Memory exhaustion
Memory exhaustion is a broad issue with many underlying causes. The Tor protocol requires clients, onion services, relays, and authorities to store various kind of information in buffers and caches. But an attacker can use these buffers and queues to exhaust the memory of the a targeted Tor process, and force the operating system to kill that process.

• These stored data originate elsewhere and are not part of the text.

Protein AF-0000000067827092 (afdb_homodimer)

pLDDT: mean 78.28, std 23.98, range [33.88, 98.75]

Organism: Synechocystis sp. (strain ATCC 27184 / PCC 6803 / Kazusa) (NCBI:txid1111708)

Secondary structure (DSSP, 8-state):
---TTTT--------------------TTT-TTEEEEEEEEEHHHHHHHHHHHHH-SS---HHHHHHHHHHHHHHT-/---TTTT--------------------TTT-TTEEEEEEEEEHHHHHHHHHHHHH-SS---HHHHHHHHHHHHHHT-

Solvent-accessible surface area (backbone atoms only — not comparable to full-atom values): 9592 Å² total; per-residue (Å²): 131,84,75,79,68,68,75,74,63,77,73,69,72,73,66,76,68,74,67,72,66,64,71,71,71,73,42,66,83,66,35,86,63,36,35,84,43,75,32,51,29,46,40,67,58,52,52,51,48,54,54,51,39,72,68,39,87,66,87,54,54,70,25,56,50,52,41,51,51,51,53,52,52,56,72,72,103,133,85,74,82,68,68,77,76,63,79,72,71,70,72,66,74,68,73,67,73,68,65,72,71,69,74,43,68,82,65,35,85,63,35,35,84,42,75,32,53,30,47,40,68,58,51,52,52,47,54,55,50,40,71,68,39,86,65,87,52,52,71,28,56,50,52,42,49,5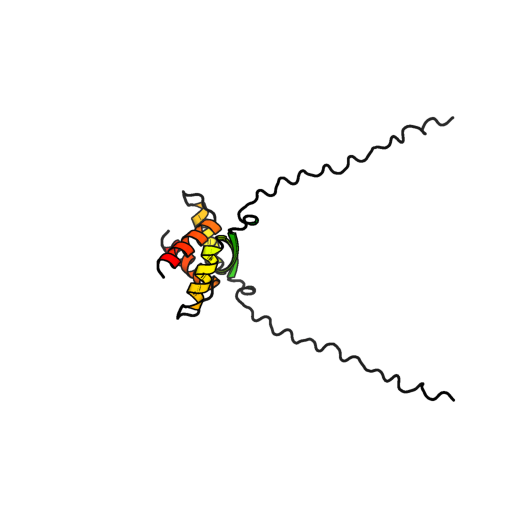0,52,54,53,52,55,72,71,104

Structure (mmCIF, N/CA/C/O backbone):
data_AF-0000000067827092-model_v1
#
loop_
_entity.id
_entity.type
_entity.pdbx_description
1 polymer 'Ssl6035 protein'
#
loop_
_atom_site.group_PDB
_atom_site.id
_atom_site.type_symbol
_atom_site.label_atom_id
_atom_site.label_alt_id
_atom_site.label_comp_id
_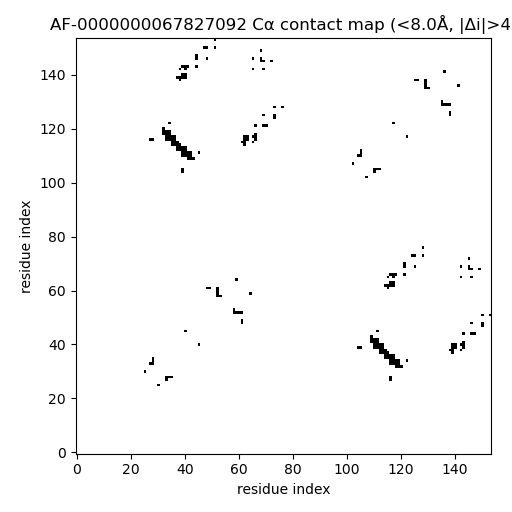atom_site.label_asym_id
_atom_site.label_entity_id
_atom_site.label_seq_id
_atom_site.pdbx_PDB_ins_code
_atom_site.Cartn_x
_atom_site.Cartn_y
_atom_site.Cartn_z
_atom_site.occupancy
_atom_site.B_iso_or_equiv
_atom_site.auth_seq_id
_atom_site.auth_comp_id
_atom_site.auth_asym_id
_atom_site.auth_atom_id
_atom_site.pdbx_PDB_model_num
ATOM 1 N N . MET A 1 1 ? -31.906 59.188 38.312 1 33.88 1 MET A N 1
ATOM 2 C CA . MET A 1 1 ? -31.656 58.969 36.906 1 33.88 1 MET A CA 1
ATOM 3 C C . MET A 1 1 ? -30.562 57.906 36.719 1 33.88 1 MET A C 1
ATOM 5 O O . MET A 1 1 ? -29.469 58.062 37.25 1 33.88 1 MET A O 1
ATOM 9 N N . SER A 1 2 ? -30.969 56.594 36.781 1 47.31 2 SER A N 1
ATOM 10 C CA . SER A 1 2 ? -30.125 55.406 36.812 1 47.31 2 SER A CA 1
ATOM 11 C C . SER A 1 2 ? -29.281 55.281 35.562 1 47.31 2 SER A C 1
ATOM 13 O O . SER A 1 2 ? -29.812 55.281 34.438 1 47.31 2 SER A O 1
ATOM 15 N N . LYS A 1 3 ? -28.047 55.875 35.531 1 43.91 3 LYS A N 1
ATOM 16 C CA . LYS A 1 3 ? -27.031 56.094 34.5 1 43.91 3 LYS A CA 1
ATOM 17 C C . LYS A 1 3 ? -26.594 54.812 33.844 1 43.91 3 LYS A C 1
ATOM 19 O O . LYS A 1 3 ? -25.641 54.781 33.062 1 43.91 3 LYS A O 1
ATOM 24 N N . PHE A 1 4 ? -26.969 53.625 34.406 1 52.75 4 PHE A N 1
ATOM 25 C CA . PHE A 1 4 ? -26.234 52.438 34.031 1 52.75 4 PHE A CA 1
ATOM 26 C C . PHE A 1 4 ? -26.594 52.031 32.594 1 52.75 4 PHE A C 1
ATOM 28 O O . PHE A 1 4 ? -26.281 50.906 32.188 1 52.75 4 PHE A O 1
ATOM 35 N N . LYS A 1 5 ? -27.438 52.812 31.953 1 43.12 5 LYS A N 1
ATOM 36 C CA . LYS A 1 5 ? -27.938 52.281 30.688 1 43.12 5 LYS A CA 1
ATOM 37 C C . LYS A 1 5 ? -26.812 52.094 29.688 1 43.12 5 LYS A C 1
ATOM 39 O O . LYS A 1 5 ? -26.953 51.344 28.719 1 43.12 5 LYS A O 1
ATOM 44 N N . GLY A 1 6 ? -25.891 52.969 29.625 1 42.88 6 GLY A N 1
ATOM 45 C CA . GLY A 1 6 ? -25.281 53.188 28.312 1 42.88 6 GLY A CA 1
ATOM 46 C C . GLY A 1 6 ? -24.422 52 27.875 1 42.88 6 GLY A C 1
ATOM 47 O O . GLY A 1 6 ? -24 51.938 26.719 1 42.88 6 GLY A O 1
ATOM 48 N N . ILE A 1 7 ? -23.625 51.406 28.719 1 44.62 7 ILE A N 1
ATOM 49 C CA . ILE A 1 7 ? -22.391 50.75 28.234 1 44.62 7 ILE A CA 1
ATOM 50 C C . ILE A 1 7 ? -22.75 49.469 27.5 1 44.62 7 ILE A C 1
ATOM 52 O O . ILE A 1 7 ? -21.922 48.562 27.438 1 44.62 7 ILE A O 1
ATOM 56 N N . LEU A 1 8 ? -24 49.156 27.25 1 47.06 8 LEU A N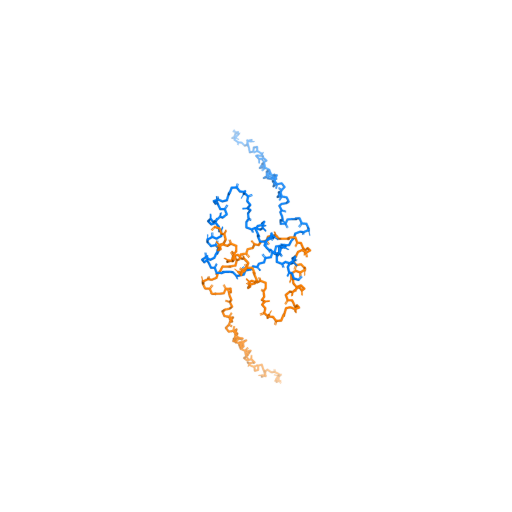 1
ATOM 57 C CA . LEU A 1 8 ? -24.219 47.906 26.5 1 47.06 8 LEU A CA 1
ATOM 58 C C . LEU A 1 8 ? -23.438 47.938 25.188 1 47.06 8 LEU A C 1
ATOM 60 O O . LEU A 1 8 ? -23.922 48.5 24.188 1 47.06 8 LEU A O 1
ATOM 64 N N . ASP A 1 9 ? -22.312 48.688 25.172 1 39 9 ASP A N 1
ATOM 65 C CA . ASP A 1 9 ? -21.562 48.688 23.922 1 39 9 ASP A CA 1
ATOM 66 C C . ASP A 1 9 ? -21.547 47.281 23.328 1 39 9 ASP A C 1
ATOM 68 O O . ASP A 1 9 ? -21.484 46.281 24.047 1 39 9 ASP A O 1
ATOM 72 N N . SER A 1 10 ? -22.047 47.125 22.047 1 42.09 10 SER A N 1
ATOM 73 C CA . SER A 1 10 ? -22.031 46.156 20.953 1 42.09 10 SER A CA 1
ATOM 74 C C . SER A 1 10 ? -20.703 45.406 20.906 1 42.09 10 SER A C 1
ATOM 76 O O . SER A 1 10 ? -19.672 45.969 20.5 1 42.09 10 SER A O 1
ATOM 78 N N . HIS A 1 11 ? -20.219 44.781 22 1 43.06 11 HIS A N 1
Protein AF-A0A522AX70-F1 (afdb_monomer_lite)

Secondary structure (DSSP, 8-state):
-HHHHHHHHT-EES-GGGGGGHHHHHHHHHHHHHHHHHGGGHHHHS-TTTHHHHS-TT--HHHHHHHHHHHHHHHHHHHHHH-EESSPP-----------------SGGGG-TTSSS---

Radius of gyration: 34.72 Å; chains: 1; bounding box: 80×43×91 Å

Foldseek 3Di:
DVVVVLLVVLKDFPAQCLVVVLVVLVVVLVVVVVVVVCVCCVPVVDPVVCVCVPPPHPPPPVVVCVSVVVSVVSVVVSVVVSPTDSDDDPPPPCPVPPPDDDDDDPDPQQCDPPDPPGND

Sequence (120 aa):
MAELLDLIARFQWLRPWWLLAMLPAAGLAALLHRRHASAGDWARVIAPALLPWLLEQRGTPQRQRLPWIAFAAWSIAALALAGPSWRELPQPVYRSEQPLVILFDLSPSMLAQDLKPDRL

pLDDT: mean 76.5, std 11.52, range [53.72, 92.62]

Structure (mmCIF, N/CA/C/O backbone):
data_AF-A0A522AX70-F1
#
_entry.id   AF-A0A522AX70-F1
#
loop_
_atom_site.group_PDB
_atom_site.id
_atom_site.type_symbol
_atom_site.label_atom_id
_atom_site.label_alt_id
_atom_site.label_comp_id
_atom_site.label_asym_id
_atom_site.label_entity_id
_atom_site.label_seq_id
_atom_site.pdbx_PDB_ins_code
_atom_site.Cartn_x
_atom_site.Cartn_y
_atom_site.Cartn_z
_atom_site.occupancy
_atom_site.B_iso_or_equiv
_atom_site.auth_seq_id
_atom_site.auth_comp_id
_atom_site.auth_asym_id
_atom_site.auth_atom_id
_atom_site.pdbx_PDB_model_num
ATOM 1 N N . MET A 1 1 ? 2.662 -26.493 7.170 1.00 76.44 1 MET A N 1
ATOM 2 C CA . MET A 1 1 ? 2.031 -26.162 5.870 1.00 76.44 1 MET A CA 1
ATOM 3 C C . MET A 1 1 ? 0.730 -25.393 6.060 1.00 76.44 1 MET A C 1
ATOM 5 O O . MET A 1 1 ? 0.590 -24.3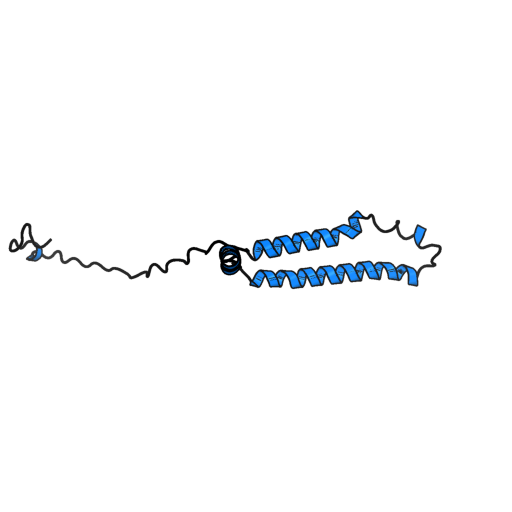58 5.432 1.00 76.44 1 MET A O 1
ATOM 9 N N . ALA A 1 2 ? -0.158 -25.827 6.966 1.00 78.69 2 ALA A N 1
ATOM 10 C CA . ALA A 1 2 ? -1.381 -25.099 7.332 1.00 78.69 2 ALA A CA 1
ATOM 11 C C . ALA A 1 2 ? -1.131 -23.640 7.769 1.00 78.69 2 ALA A C 1
ATOM 13 O O . ALA A 1 2 ? -1.743 -22.740 7.217 1.00 78.69 2 ALA A O 1
ATOM 14 N N . GLU A 1 3 ? -0.145 -23.399 8.638 1.00 80.00 3 GLU A N 1
ATOM 15 C CA . GLU A 1 3 ? 0.262 -22.042 9.061 1.00 80.00 3 GLU A CA 1
ATOM 16 C C . GLU A 1 3 ? 0.620 -21.104 7.891 1.00 80.00 3 GLU A C 1
ATOM 18 O O . GLU A 1 3 ? 0.318 -19.915 7.913 1.00 80.00 3 GLU A O 1
ATOM 23 N N . LEU A 1 4 ? 1.250 -21.637 6.835 1.00 83.44 4 LEU A N 1
ATOM 24 C CA . LEU A 1 4 ? 1.617 -20.850 5.653 1.00 83.44 4 LEU A CA 1
ATOM 25 C C . LEU A 1 4 ? 0.372 -20.465 4.846 1.00 83.44 4 LEU A C 1
ATOM 27 O O . LEU A 1 4 ? 0.265 -19.340 4.365 1.00 83.44 4 LEU A O 1
ATOM 31 N N . LEU A 1 5 ? -0.564 -21.405 4.702 1.00 85.38 5 LE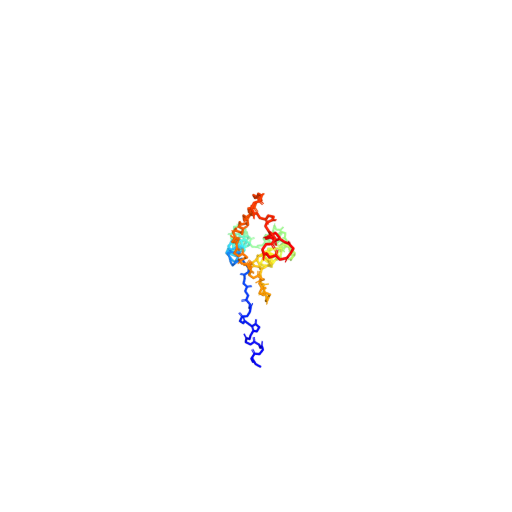U A N 1
ATOM 32 C CA . LEU A 1 5 ? -1.826 -21.169 4.007 1.00 85.38 5 LEU A CA 1
ATOM 33 C C . LEU A 1 5 ? -2.667 -20.128 4.750 1.00 85.38 5 LEU A C 1
ATOM 35 O O . LEU A 1 5 ? -3.231 -19.240 4.117 1.00 85.38 5 LEU A O 1
ATOM 39 N N . ASP A 1 6 ? -2.676 -20.185 6.080 1.00 82.44 6 ASP A N 1
ATOM 40 C CA . ASP A 1 6 ? -3.418 -19.245 6.920 1.00 82.44 6 ASP A CA 1
ATOM 41 C C . ASP A 1 6 ? -2.823 -17.827 6.858 1.00 82.44 6 ASP A C 1
ATOM 43 O O . ASP A 1 6 ? -3.545 -16.833 6.773 1.00 82.44 6 ASP A O 1
ATOM 47 N N . LEU A 1 7 ? -1.492 -17.718 6.785 1.00 82.69 7 LEU A N 1
ATOM 48 C CA . LEU A 1 7 ? -0.805 -16.441 6.586 1.00 82.69 7 LEU A CA 1
ATOM 49 C C . LEU A 1 7 ? -1.139 -15.808 5.227 1.00 82.69 7 LEU A C 1
ATOM 51 O O . LEU A 1 7 ? -1.312 -14.595 5.138 1.00 82.69 7 LEU A O 1
ATOM 55 N N . ILE A 1 8 ? -1.253 -16.606 4.165 1.00 83.25 8 ILE A N 1
ATOM 56 C CA . ILE A 1 8 ? -1.648 -16.105 2.840 1.00 83.25 8 ILE A CA 1
ATOM 57 C C . ILE A 1 8 ? -3.133 -15.712 2.834 1.00 83.25 8 ILE A C 1
ATOM 59 O O . ILE A 1 8 ? -3.484 -14.692 2.248 1.00 83.25 8 ILE A O 1
ATOM 63 N N . ALA A 1 9 ? -3.994 -16.467 3.522 1.00 82.06 9 ALA A N 1
ATOM 64 C CA . ALA A 1 9 ? -5.428 -16.191 3.602 1.00 82.06 9 ALA A CA 1
ATOM 65 C C . ALA A 1 9 ? -5.760 -14.888 4.354 1.00 82.06 9 ALA A C 1
ATOM 67 O O . ALA A 1 9 ? -6.712 -14.198 3.997 1.00 82.06 9 ALA A O 1
ATOM 68 N N . ARG A 1 10 ? -4.963 -14.518 5.364 1.00 81.69 10 ARG A N 1
ATOM 69 C CA . ARG A 1 10 ? -5.141 -13.283 6.158 1.00 81.69 10 ARG A CA 1
ATOM 70 C C . ARG A 1 10 ? -4.621 -12.020 5.468 1.00 81.69 10 ARG A C 1
ATOM 72 O O . ARG A 1 10 ? -4.795 -10.916 5.993 1.00 81.69 10 ARG A O 1
ATOM 79 N N . PHE A 1 11 ? -3.957 -12.168 4.323 1.00 85.19 11 PHE A N 1
ATOM 80 C CA . PHE A 1 11 ? -3.447 -11.041 3.559 1.00 85.19 11 PHE A CA 1
ATOM 81 C C . PHE A 1 11 ? -4.594 -10.232 2.955 1.00 85.19 11 PHE A C 1
ATOM 83 O O . PHE A 1 11 ? -5.391 -10.732 2.163 1.00 85.19 11 PHE A O 1
ATOM 90 N N . GLN A 1 12 ? -4.647 -8.951 3.298 1.00 81.50 12 GLN A N 1
ATOM 91 C CA . GLN A 1 12 ? -5.659 -8.026 2.818 1.00 81.50 12 GLN A CA 1
ATOM 92 C C . GLN A 1 12 ? -5.031 -6.703 2.386 1.00 81.50 12 GLN A C 1
ATOM 94 O O . GLN A 1 12 ? -4.059 -6.221 2.969 1.00 81.50 12 GLN A O 1
ATOM 99 N N . TRP A 1 13 ? -5.624 -6.093 1.366 1.00 83.00 13 TRP A N 1
ATOM 100 C CA . TRP A 1 13 ? -5.293 -4.738 0.942 1.00 83.00 13 TRP A CA 1
ATOM 101 C C . TRP A 1 13 ? -6.298 -3.773 1.556 1.00 83.00 13 TRP A C 1
ATOM 103 O O . TRP A 1 13 ? -7.491 -3.877 1.275 1.00 83.00 13 TRP A O 1
ATOM 113 N N . LEU A 1 14 ? -5.836 -2.808 2.354 1.00 80.38 14 LEU A N 1
ATOM 114 C CA . LEU A 1 14 ? -6.730 -1.801 2.938 1.00 80.38 14 LEU A CA 1
ATOM 115 C C . LEU A 1 14 ? -7.377 -0.914 1.865 1.00 80.38 14 LEU A C 1
ATOM 117 O O . LEU A 1 14 ? -8.486 -0.419 2.058 1.00 80.38 14 LEU A O 1
ATOM 121 N N . ARG A 1 15 ? -6.660 -0.644 0.765 1.00 83.00 15 ARG A N 1
ATOM 122 C CA . ARG A 1 15 ? -7.077 0.308 -0.275 1.00 83.00 15 ARG A CA 1
ATOM 123 C C . ARG A 1 15 ? -6.648 -0.170 -1.670 1.00 83.00 15 ARG A C 1
ATOM 125 O O . ARG A 1 15 ? -5.722 0.396 -2.255 1.00 83.00 15 ARG A O 1
ATOM 132 N N . PRO A 1 16 ? -7.308 -1.198 -2.234 1.00 80.38 16 PRO A N 1
ATOM 133 C CA . PRO A 1 16 ? -6.859 -1.861 -3.462 1.00 80.38 16 PRO A CA 1
ATOM 134 C C . PRO A 1 16 ? -6.823 -0.937 -4.689 1.00 80.38 16 PRO A C 1
ATOM 136 O O . PRO A 1 16 ? -6.037 -1.159 -5.606 1.00 80.38 16 PRO A O 1
ATOM 139 N N . TRP A 1 17 ? -7.608 0.143 -4.702 1.00 84.12 17 TRP A N 1
ATOM 140 C CA . TRP A 1 17 ? -7.625 1.113 -5.802 1.00 84.12 17 TRP A CA 1
ATOM 141 C C . TRP A 1 17 ? -6.286 1.834 -6.010 1.00 84.12 17 TRP A C 1
ATOM 143 O O . TRP A 1 17 ? -6.019 2.287 -7.119 1.00 84.12 17 TRP A O 1
ATOM 153 N N . TRP A 1 18 ? -5.408 1.907 -5.002 1.00 83.00 18 TRP A N 1
ATOM 154 C CA . TRP A 1 18 ? -4.073 2.495 -5.172 1.00 83.00 18 TRP A CA 1
ATOM 155 C C . TRP A 1 18 ? -3.163 1.680 -6.093 1.00 83.00 18 TRP A C 1
ATOM 157 O O . TRP A 1 18 ? -2.220 2.239 -6.649 1.00 83.00 18 TRP A O 1
ATOM 167 N N . LEU A 1 19 ? -3.480 0.409 -6.357 1.00 80.00 19 LEU A N 1
ATOM 168 C CA . LEU A 1 19 ? -2.793 -0.371 -7.388 1.00 80.00 19 LEU A CA 1
ATOM 169 C C . LEU A 1 19 ? -2.994 0.235 -8.786 1.00 80.00 19 LEU A C 1
ATOM 171 O O . LEU A 1 19 ? -2.095 0.157 -9.621 1.00 80.00 19 LEU A O 1
ATOM 175 N N . LEU A 1 20 ? -4.111 0.934 -9.033 1.00 83.00 20 LEU A N 1
ATOM 176 C CA . LEU A 1 20 ? -4.317 1.673 -10.283 1.00 83.00 20 LEU A CA 1
ATOM 177 C C . LEU A 1 20 ? -3.316 2.821 -10.447 1.00 83.00 20 LEU A C 1
ATOM 179 O O . LEU A 1 20 ? -3.022 3.193 -11.577 1.00 83.00 20 LEU A O 1
ATOM 183 N N . ALA A 1 21 ? -2.730 3.343 -9.362 1.00 80.31 21 ALA A N 1
ATOM 184 C CA . ALA A 1 21 ? -1.671 4.347 -9.444 1.00 80.31 21 ALA A CA 1
ATOM 185 C C . ALA A 1 21 ? -0.359 3.788 -10.031 1.00 80.31 21 ALA A C 1
ATOM 187 O O . ALA A 1 21 ? 0.501 4.571 -10.437 1.00 80.31 21 ALA A O 1
ATOM 188 N N . MET A 1 22 ? -0.211 2.460 -10.159 1.00 79.88 22 MET A N 1
ATOM 189 C CA . MET A 1 22 ? 0.896 1.862 -10.915 1.00 79.88 22 MET A CA 1
ATOM 190 C C . MET A 1 22 ? 0.739 2.019 -12.433 1.00 79.88 22 MET A C 1
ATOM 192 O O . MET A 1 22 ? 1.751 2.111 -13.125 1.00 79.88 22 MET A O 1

With this in mind, any Tor implementation (especially one that runs as a relay or onion service) must take steps to prevent memory-based denial-of-service attacks.
Detecting low memory
The easiest way to notice you're out of memory would, in theory, be getting an error when you try to allocate more. Unfortunately, some systems (e.g. Linux) won't actually give you an "out of memory" error when you're low on memory. Instead, they overcommit and promise you memory that they can't actually provideā¦ and then later on, they might kill processes that actually try to use more memory than they wish they'd given out.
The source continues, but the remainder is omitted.